All that is required is the number of lines in this listing that hold "Homo".

═══

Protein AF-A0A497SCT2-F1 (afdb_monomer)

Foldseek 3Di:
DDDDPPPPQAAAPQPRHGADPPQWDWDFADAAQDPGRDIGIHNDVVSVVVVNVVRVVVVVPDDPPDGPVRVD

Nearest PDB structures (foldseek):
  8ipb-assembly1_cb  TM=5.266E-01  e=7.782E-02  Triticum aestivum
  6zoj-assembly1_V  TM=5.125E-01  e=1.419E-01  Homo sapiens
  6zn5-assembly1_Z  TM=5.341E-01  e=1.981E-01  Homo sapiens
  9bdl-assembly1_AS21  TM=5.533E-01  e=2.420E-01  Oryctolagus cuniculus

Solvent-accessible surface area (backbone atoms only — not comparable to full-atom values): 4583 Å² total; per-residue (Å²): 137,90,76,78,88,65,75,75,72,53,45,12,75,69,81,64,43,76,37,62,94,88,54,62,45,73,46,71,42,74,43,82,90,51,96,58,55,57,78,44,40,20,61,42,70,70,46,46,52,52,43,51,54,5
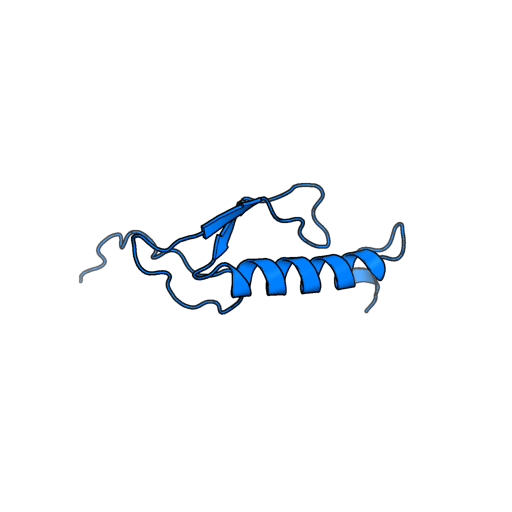2,35,50,53,56,53,70,70,52,54,84,98,55,54,84,80,70,78,112

Radius of gyration: 15.45 Å; Cα contacts (8 Å, |Δi|>4): 81; chains: 1; bounding box: 32×35×42 Å

Secondary structure (DSSP, 8-state):
----------B-TTT-PBPPTT--EEEE---TT-SS--EEEESSHHHHHHHHHHHHHHHHT--TT--GGGG-

Sequence (72 aa):
MSDMLGLGKKRCEYCKSEIEKGEEISENVEVYGRTDTPKKHFCSEKHLELYKKRTSLLMKNRRPNICARCIR

Structure (mmCIF, N/CA/C/O backbone):
data_AF-A0A497SCT2-F1
#
_entry.id   AF-A0A497SCT2-F1
#
loop_
_atom_site.group_PDB
_atom_site.id
_atom_site.type_symbol
_atom_site.label_atom_id
_atom_site.l
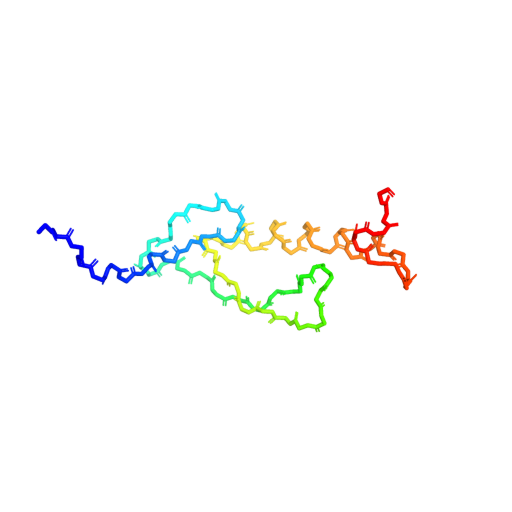abel_alt_id
_atom_site.label_comp_id
_atom_site.label_asym_id
_atom_site.label_entity_id
_atom_site.label_seq_id
_atom_site.pdbx_PDB_ins_code
_atom_site.Cartn_x
_atom_site.Cartn_y
_atom_site.Cartn_z
_atom_site.occupancy
_atom_site.B_iso_or_equiv
_atom_site.auth_seq_id
_atom_site.auth_comp_id
_atom_site.auth_asym_id
_atom_site.auth_atom_id
_atom_site.pdbx_PDB_model_num
ATOM 1 N N . MET A 1 1 ? -14.286 -23.355 20.322 1.00 40.84 1 MET A N 1
ATOM 2 C CA . MET A 1 1 ? -13.130 -22.445 20.434 1.00 40.84 1 MET A CA 1
ATOM 3 C C . MET A 1 1 ? -13.360 -21.305 19.464 1.00 40.84 1 MET A C 1
ATOM 5 O O . MET A 1 1 ? -13.877 -21.541 18.382 1.00 40.84 1 MET A O 1
ATOM 9 N N . SER A 1 2 ? -13.162 -20.096 19.965 1.00 49.00 2 SER A N 1
ATOM 10 C CA . SER A 1 2 ? -13.649 -18.820 19.454 1.00 49.00 2 SER A CA 1
ATOM 11 C C . SER A 1 2 ? -12.832 -18.307 18.278 1.00 49.00 2 SER A C 1
ATOM 13 O O . SER A 1 2 ? -11.646 -18.104 18.468 1.00 49.00 2 SER A O 1
ATOM 15 N N . ASP A 1 3 ? -13.466 -17.950 17.161 1.00 44.41 3 ASP A N 1
ATOM 16 C CA . ASP A 1 3 ? -12.882 -17.008 16.200 1.00 44.41 3 ASP A CA 1
ATOM 17 C C . ASP A 1 3 ? -14.002 -16.126 15.639 1.00 44.41 3 ASP A C 1
ATOM 19 O O . ASP A 1 3 ? -14.649 -16.415 14.632 1.00 44.41 3 ASP A O 1
ATOM 23 N N . MET A 1 4 ? -14.284 -15.048 16.378 1.00 44.75 4 MET A N 1
ATOM 24 C CA . MET A 1 4 ? -15.044 -13.907 15.881 1.00 44.75 4 MET A CA 1
ATOM 25 C C . MET A 1 4 ? -14.431 -13.470 14.548 1.00 44.75 4 MET A C 1
ATOM 27 O O . MET A 1 4 ? -13.224 -13.246 14.474 1.00 44.75 4 MET A O 1
ATOM 31 N N . LEU A 1 5 ? -15.267 -13.299 13.521 1.00 50.03 5 LEU A N 1
ATOM 32 C CA . LEU A 1 5 ? -14.943 -12.589 12.284 1.00 50.03 5 LEU A CA 1
ATOM 33 C C . LEU A 1 5 ? -14.544 -11.149 12.637 1.00 50.03 5 LEU A C 1
ATOM 35 O O . LEU A 1 5 ? -15.351 -10.221 12.601 1.00 50.03 5 LEU A O 1
ATOM 39 N N . GLY A 1 6 ? -13.294 -10.975 13.059 1.00 48.06 6 GLY A N 1
ATOM 40 C CA . GLY A 1 6 ? -12.702 -9.684 13.327 1.00 48.06 6 GLY A CA 1
ATOM 41 C C . GLY A 1 6 ? -12.653 -8.939 12.010 1.00 48.06 6 GLY A C 1
ATOM 42 O O . GLY A 1 6 ? -11.885 -9.307 11.125 1.00 48.06 6 GLY A O 1
ATOM 43 N N . LEU A 1 7 ? -13.501 -7.917 11.874 1.00 54.41 7 LEU A N 1
ATOM 44 C CA . LEU A 1 7 ? -13.386 -6.868 10.866 1.00 54.41 7 LEU A CA 1
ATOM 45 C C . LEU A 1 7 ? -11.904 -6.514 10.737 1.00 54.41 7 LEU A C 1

═══

§ **Written answer**
2